Люблю репьи, люблю бурьяны, растения, составляющие их, могут ведь и кормить, и лечить. В голодные годы войны сколько было варено лебеды, крапивы и пресных корней репья. И лечат бурьяны — тоже. Испытал сам. И ту же крапиву. А еще есть там и пустырник, и мята, и валерьяна — кошачья трава, и конопля, и пырей. Что знаем мы о них! Да ничего! Ничего не знаем… А посмотрите, какая тайна — их жизнь деревенской ночью! Тогда они спят (а, может, и бодрствуют?!) и во сне растут, и жадно кружат над ними, блестя глазами, бабочки-ночницы, как духи ночи. Поют кузнечики. Трюкают сверчки, и бессонная птичка — камышевка — обожающая их глухую силь, оглашает ночь ей одной понятными колдовскими трелями.
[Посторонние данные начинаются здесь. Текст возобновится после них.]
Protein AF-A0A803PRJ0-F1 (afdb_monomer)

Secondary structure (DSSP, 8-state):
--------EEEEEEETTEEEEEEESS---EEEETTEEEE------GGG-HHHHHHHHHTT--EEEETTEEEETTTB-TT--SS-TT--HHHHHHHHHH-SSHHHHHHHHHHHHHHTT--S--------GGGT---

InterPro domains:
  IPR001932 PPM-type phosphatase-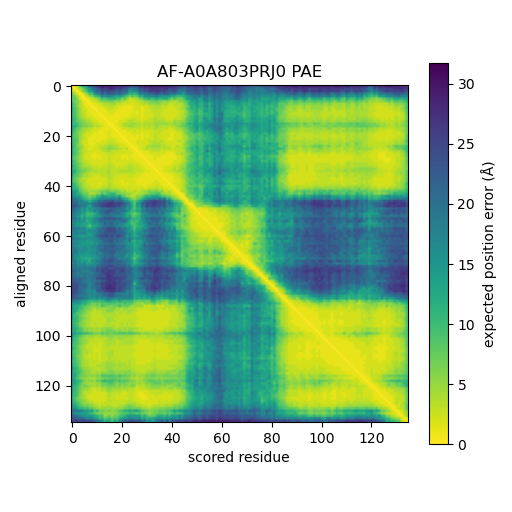like domain [PF00481] (4-89)
  IPR001932 PPM-type phosphatase-like domain [PS51746] (1-129)
  IPR001932 PPM-type phosphatase-like domain [SM00332] (1-127)
  IPR001932 PPM-type phosphatase-like domain [cd00143] (4-129)
  IPR015655 Protein phosphatase 2C [PTHR47992] (4-88)
  IPR036457 PPM-type phosphatase-like domain superfamily [G3DSA:3.60.40.10] (1-89)
  IPR036457 PPM-type phosphatase-like domain superfamily [G3DSA:3.60.40.10] (90-134)
  IPR036457 PPM-type phosphatase-like domain superfamily [SSF81606] (4-131)

Foldseek 3Di:
DDDDDDDWDWDWDQDPLDIDIDTDAQDWDWDADPLDIDTPDDHPAPLPCVVVQVVQVVVVWHWDADPSQIAINVPASSHDHLPLPPCDRSNLSVLCVPDPDQVSSQVVVVVVSVVVVDPDDHDDGDDDCVVRRPD

Solvent-accessible surface area (backbone atoms only — not comparable to full-atom values): 8555 Å² total; per-residue (Å²): 136,83,86,86,81,86,80,66,45,67,50,79,47,82,55,95,76,38,82,46,71,52,71,45,39,37,42,76,48,72,46,69,58,97,84,42,63,39,78,72,52,78,56,55,54,59,88,82,34,68,67,59,51,49,54,40,43,75,70,77,44,50,76,47,74,56,95,90,42,61,21,35,70,88,74,42,47,56,51,84,60,58,56,58,93,78,66,46,64,57,59,57,43,51,47,49,72,73,35,94,42,55,67,56,23,33,51,50,54,48,52,51,43,44,75,71,68,55,85,70,85,81,84,71,87,68,80,75,57,78,83,70,38,92,122

Organism: Cannabis sativa (NCBI:txid3483)

Radius of gyration: 17.26 Å; Cα contacts (8 Å, |Δi|>4): 178; chains: 1; bounding box: 42×26×50 Å

Nearest PDB structures (foldseek):
  1txo-assembly1_A  TM=6.197E-01  e=7.329E-02  Mycobacterium tuberculosis

pLDDT: mean 75.04, std 16.21, range [35.03, 94.38]

Structure (mmCIF, N/CA/C/O backbone):
data_AF-A0A803PRJ0-F1
#
_entry.id   AF-A0A803PRJ0-F1
#
loop_
_atom_site.group_PDB
_atom_site.id
_atom_site.type_symbol
_atom_site.label_atom_id
_atom_site.label_alt_id
_atom_site.label_comp_id
_atom_site.label_asym_id
_atom_site.label_entity_id
_atom_site.label_seq_id
_atom_site.pdbx_PDB_ins_code
_atom_site.Cartn_x
_atom_site.Cartn_y
_atom_site.Cartn_z
_atom_site.occupancy
_atom_site.B_iso_or_equiv
_atom_site.auth_seq_id
_atom_site.auth_comp_id
_atom_site.auth_asym_id
_atom_site.auth_atom_id
_atom_site.pdbx_PDB_model_num
ATOM 1 N N . MET A 1 1 ? 19.288 15.642 -23.719 1.00 37.25 1 MET A N 1
ATOM 2 C CA . MET A 1 1 ? 18.925 14.409 -22.989 1.00 37.25 1 MET A CA 1
ATOM 3 C C . MET A 1 1 ? 17.888 14.787 -21.948 1.00 37.25 1 MET A C 1
ATOM 5 O O . MET A 1 1 ? 18.223 15.511 -21.022 1.00 37.25 1 MET A O 1
ATOM 9 N N . GLY A 1 2 ? 16.622 14.434 -22.171 1.00 46.03 2 GLY A N 1
ATOM 10 C CA . GLY A 1 2 ? 15.546 14.730 -21.224 1.00 46.03 2 GLY A CA 1
ATOM 11 C C . GLY A 1 2 ? 15.542 13.701 -20.099 1.00 46.03 2 GLY A C 1
ATOM 12 O O . GLY A 1 2 ? 15.667 12.507 -20.359 1.00 46.03 2 GLY A O 1
ATOM 13 N N . VAL A 1 3 ? 15.425 14.154 -18.856 1.00 42.88 3 VAL A N 1
ATOM 14 C CA . VAL A 1 3 ? 15.212 13.273 -17.705 1.00 42.88 3 VAL A CA 1
ATOM 15 C C . VAL A 1 3 ? 13.775 12.755 -17.790 1.00 42.88 3 VAL A C 1
ATOM 17 O O . VAL A 1 3 ? 12.838 13.536 -17.647 1.00 42.88 3 VAL A O 1
ATOM 20 N N . SER A 1 4 ? 13.574 11.464 -18.063 1.00 53.75 4 SER A N 1
ATOM 21 C CA . SER A 1 4 ? 12.246 10.849 -17.954 1.00 53.75 4 SER A CA 1
ATOM 22 C C . SER A 1 4 ? 12.003 10.464 -16.494 1.00 53.75 4 SER A C 1
ATOM 24 O O . SER A 1 4 ? 12.616 9.519 -15.997 1.00 53.75 4 SER A O 1
ATOM 26 N N . SER A 1 5 ? 11.134 11.197 -15.799 1.00 57.88 5 SER A N 1
ATOM 27 C CA . SER A 1 5 ? 10.638 10.810 -14.474 1.00 57.88 5 SER A CA 1
ATOM 28 C C . SER A 1 5 ? 9.259 10.163 -14.606 1.00 57.88 5 SER A C 1
ATOM 30 O O . SER A 1 5 ? 8.481 10.537 -15.481 1.00 57.88 5 SER A O 1
ATOM 32 N N . GLY A 1 6 ? 8.962 9.194 -13.745 1.00 64.38 6 GLY A N 1
ATOM 33 C CA . GLY A 1 6 ? 7.658 8.545 -13.641 1.00 64.38 6 GLY A CA 1
ATOM 34 C C . GLY A 1 6 ? 7.292 8.358 -12.171 1.00 64.38 6 GLY A C 1
ATOM 35 O O . GLY A 1 6 ? 8.179 8.254 -11.327 1.00 64.38 6 GLY A O 1
ATOM 36 N N . ALA A 1 7 ? 5.997 8.333 -11.866 1.00 71.31 7 ALA A N 1
ATOM 37 C CA . ALA A 1 7 ? 5.482 8.116 -10.518 1.00 71.31 7 ALA A CA 1
ATOM 38 C C . ALA A 1 7 ? 4.366 7.069 -10.548 1.00 71.31 7 ALA A C 1
ATOM 40 O O . ALA A 1 7 ? 3.537 7.071 -11.460 1.00 71.31 7 ALA A O 1
ATOM 41 N N . CYS A 1 8 ? 4.340 6.201 -9.539 1.00 80.00 8 CYS A N 1
ATOM 42 C CA . CYS A 1 8 ? 3.199 5.339 -9.260 1.00 80.00 8 CYS A CA 1
ATOM 43 C C . CYS A 1 8 ? 2.211 6.088 -8.358 1.00 80.00 8 CYS A C 1
ATOM 45 O O . CYS A 1 8 ? 2.607 6.918 -7.536 1.00 80.00 8 CYS A O 1
ATOM 47 N N . ALA A 1 9 ? 0.924 5.792 -8.498 1.00 83.06 9 ALA A N 1
ATOM 48 C CA . ALA A 1 9 ? -0.111 6.366 -7.655 1.00 83.06 9 ALA A CA 1
ATOM 49 C C . ALA A 1 9 ? -1.208 5.341 -7.379 1.00 83.06 9 ALA A C 1
ATOM 51 O O . ALA A 1 9 ? -1.760 4.746 -8.302 1.00 83.06 9 ALA A O 1
ATOM 52 N N . ALA A 1 10 ? -1.583 5.216 -6.110 1.00 88.81 10 ALA A N 1
ATOM 53 C CA . ALA A 1 10 ? -2.835 4.604 -5.699 1.00 88.81 10 ALA A CA 1
ATOM 54 C C . ALA A 1 10 ? -3.665 5.629 -4.924 1.00 88.81 10 ALA A C 1
ATOM 56 O O . ALA A 1 10 ? -3.136 6.381 -4.105 1.00 88.81 10 ALA A O 1
ATOM 57 N N . SER A 1 11 ? -4.970 5.654 -5.173 1.00 91.12 11 SER A N 1
ATOM 58 C CA . SER A 1 11 ? -5.908 6.520 -4.470 1.00 91.12 11 SER A CA 1
ATOM 59 C C . SER A 1 11 ? -7.114 5.735 -3.979 1.00 91.12 11 SER A C 1
ATOM 61 O O . SER A 1 11 ? -7.542 4.747 -4.579 1.00 91.12 11 SER A O 1
ATOM 63 N N . VAL A 1 12 ? -7.651 6.190 -2.849 1.00 92.75 12 VAL A N 1
ATOM 64 C CA . VAL A 1 12 ? -8.834 5.625 -2.209 1.00 92.75 12 VAL A CA 1
ATOM 65 C C . VAL A 1 12 ? -9.789 6.768 -1.890 1.00 92.75 12 VAL A C 1
ATOM 67 O O . VAL A 1 12 ? -9.435 7.691 -1.159 1.00 92.75 12 VAL A O 1
ATOM 70 N N . LEU A 1 13 ? -11.006 6.700 -2.424 1.00 91.81 13 LEU A N 1
ATOM 71 C CA . LEU A 1 13 ? -12.089 7.640 -2.149 1.00 91.81 13 LEU A CA 1
ATOM 72 C C . LEU A 1 13 ? -13.227 6.908 -1.437 1.00 91.81 13 LEU A C 1
ATOM 74 O O . LEU A 1 13 ? -13.793 5.953 -1.968 1.00 91.81 13 LEU A O 1
ATOM 78 N N . VAL A 1 14 ? -13.596 7.394 -0.253 1.00 90.50 14 VAL A N 1
ATOM 79 C CA . VAL A 1 14 ? -14.795 6.946 0.463 1.00 90.50 14 VAL A CA 1
ATOM 80 C C . VAL A 1 14 ? -15.919 7.932 0.170 1.00 90.50 14 VAL A C 1
ATOM 82 O O . VAL A 1 14 ? -15.820 9.106 0.519 1.00 90.50 14 VAL A O 1
ATOM 85 N N . LYS A 1 15 ? -16.988 7.472 -0.483 1.00 88.06 15 LYS A N 1
ATOM 86 C CA . LYS A 1 15 ? -18.152 8.305 -0.807 1.00 88.06 15 LYS A CA 1
ATOM 87 C C . LYS A 1 15 ? -19.430 7.482 -0.719 1.00 88.06 15 LYS A C 1
ATOM 89 O O . LYS A 1 15 ? -19.516 6.415 -1.313 1.00 88.06 15 LYS A O 1
ATOM 94 N N . ASN A 1 16 ? -20.435 7.991 -0.006 1.00 87.50 16 ASN A N 1
ATOM 95 C CA . ASN A 1 16 ? -21.760 7.365 0.119 1.00 87.50 16 ASN A CA 1
ATOM 96 C C . ASN A 1 16 ? -21.697 5.885 0.557 1.00 87.50 16 ASN A C 1
ATOM 98 O O . ASN A 1 16 ? -22.345 5.030 -0.042 1.00 87.50 16 ASN A O 1
ATOM 102 N N . GLY A 1 17 ? -20.849 5.568 1.544 1.00 83.38 17 GLY A N 1
ATOM 103 C CA . GLY A 1 17 ? -20.648 4.193 2.029 1.00 83.38 17 GLY A CA 1
ATOM 104 C C . GLY A 1 17 ? -19.947 3.255 1.037 1.00 83.38 17 GLY A C 1
ATOM 105 O O . GLY A 1 17 ? -19.871 2.053 1.278 1.00 83.38 17 GLY A O 1
ATOM 106 N N . LYS A 1 18 ? -19.436 3.781 -0.081 1.00 86.25 18 LYS A N 1
ATOM 107 C CA . LYS A 1 18 ? -18.692 3.029 -1.092 1.00 86.25 18 LYS A CA 1
ATOM 108 C C . LYS A 1 18 ? -17.225 3.428 -1.085 1.00 86.25 18 LYS A C 1
ATOM 110 O O . LYS A 1 18 ? -16.876 4.587 -0.859 1.00 86.25 18 LYS A O 1
ATOM 115 N N . LEU A 1 19 ? -16.381 2.442 -1.363 1.00 91.00 19 LEU A N 1
ATOM 116 C CA . LEU A 1 19 ? -14.947 2.601 -1.533 1.00 91.00 19 LEU A CA 1
ATOM 117 C C . LEU A 1 19 ? -14.626 2.567 -3.029 1.00 91.00 19 LEU A C 1
ATOM 119 O O . LEU A 1 19 ? -14.932 1.586 -3.703 1.00 91.00 19 LEU A O 1
ATOM 123 N N . HIS A 1 20 ? -14.012 3.627 -3.537 1.00 92.56 20 HIS A N 1
ATOM 124 C CA . HIS A 1 20 ? -13.510 3.713 -4.903 1.00 92.56 20 HIS A CA 1
ATOM 125 C C . HIS A 1 20 ? -11.987 3.684 -4.858 1.00 92.56 20 HIS A C 1
ATOM 127 O O . HIS A 1 20 ? -11.384 4.451 -4.109 1.00 92.56 20 HIS A O 1
ATOM 133 N N . VAL A 1 21 ? -11.374 2.803 -5.644 1.00 92.69 21 VAL A N 1
ATOM 134 C CA . VAL A 1 21 ? -9.920 2.635 -5.692 1.00 92.69 21 VAL A CA 1
ATOM 135 C C . VAL A 1 21 ? -9.449 2.830 -7.123 1.00 92.69 21 VAL A C 1
ATOM 137 O O . VAL A 1 21 ? -10.025 2.253 -8.043 1.00 92.69 21 VAL A O 1
ATOM 140 N N . ALA A 1 22 ? -8.411 3.639 -7.303 1.00 88.50 22 ALA A N 1
ATOM 141 C CA . ALA A 1 22 ? -7.708 3.774 -8.571 1.00 88.50 22 ALA A CA 1
ATOM 142 C C . ALA A 1 22 ? -6.219 3.512 -8.349 1.00 88.50 22 ALA A C 1
ATOM 144 O O . ALA A 1 22 ? -5.660 3.916 -7.330 1.00 88.50 22 ALA A O 1
ATOM 145 N N . ASN A 1 23 ? -5.586 2.827 -9.298 1.00 84.88 23 ASN A N 1
ATOM 146 C CA . ASN A 1 23 ? -4.166 2.508 -9.256 1.00 84.88 23 ASN A CA 1
ATOM 147 C C . ASN A 1 23 ? -3.542 2.696 -10.636 1.00 84.88 23 ASN A C 1
ATOM 149 O O . ASN A 1 23 ? -4.099 2.257 -11.642 1.00 84.88 23 ASN A O 1
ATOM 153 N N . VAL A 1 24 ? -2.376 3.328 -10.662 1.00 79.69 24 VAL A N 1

Посидите короткую летнюю ночь от зари до зари. Скоротайте ее где-нибудь на обрыве, у реки, у края ночного поля, у брошенной деревни (деревни брошенной, забытой!), где все заросло травой забвения. Забвения? Нет, более горькой и слезной — плакун-травой. Просидите ночь.
Ручаюсь, она запомнится навсегда. И утро запомнится возле тех репьев, где алмазом в маленький орех блестит роса в радужности лопуховых листьев, а крапива в алмазной, жемчужной ли осыпи, еще спящая своим хмельным сном, и совсем по-женски прильнула к тем репьям. Это видеть надо. Видеть…
Тогда и понимается главное в человеческом: все живое, все живет во всем, великая сила жизни разлита всюду: в тебе, в репье, в крапиве, в красавице, в жуке, и в земле, в солнце, встающем в тумане над полем, над лесом. Во всем и всюду. Во всем и везде… ЖИЗНЬ БЕСКОНЕЧНАЯ, ВЕЧНАЯ. И быть на Земле оттого становится слаще, яснее, и мудрость будто бы просыпается. А мудрость надо искать, копить. Вот такая бабочка-репейница.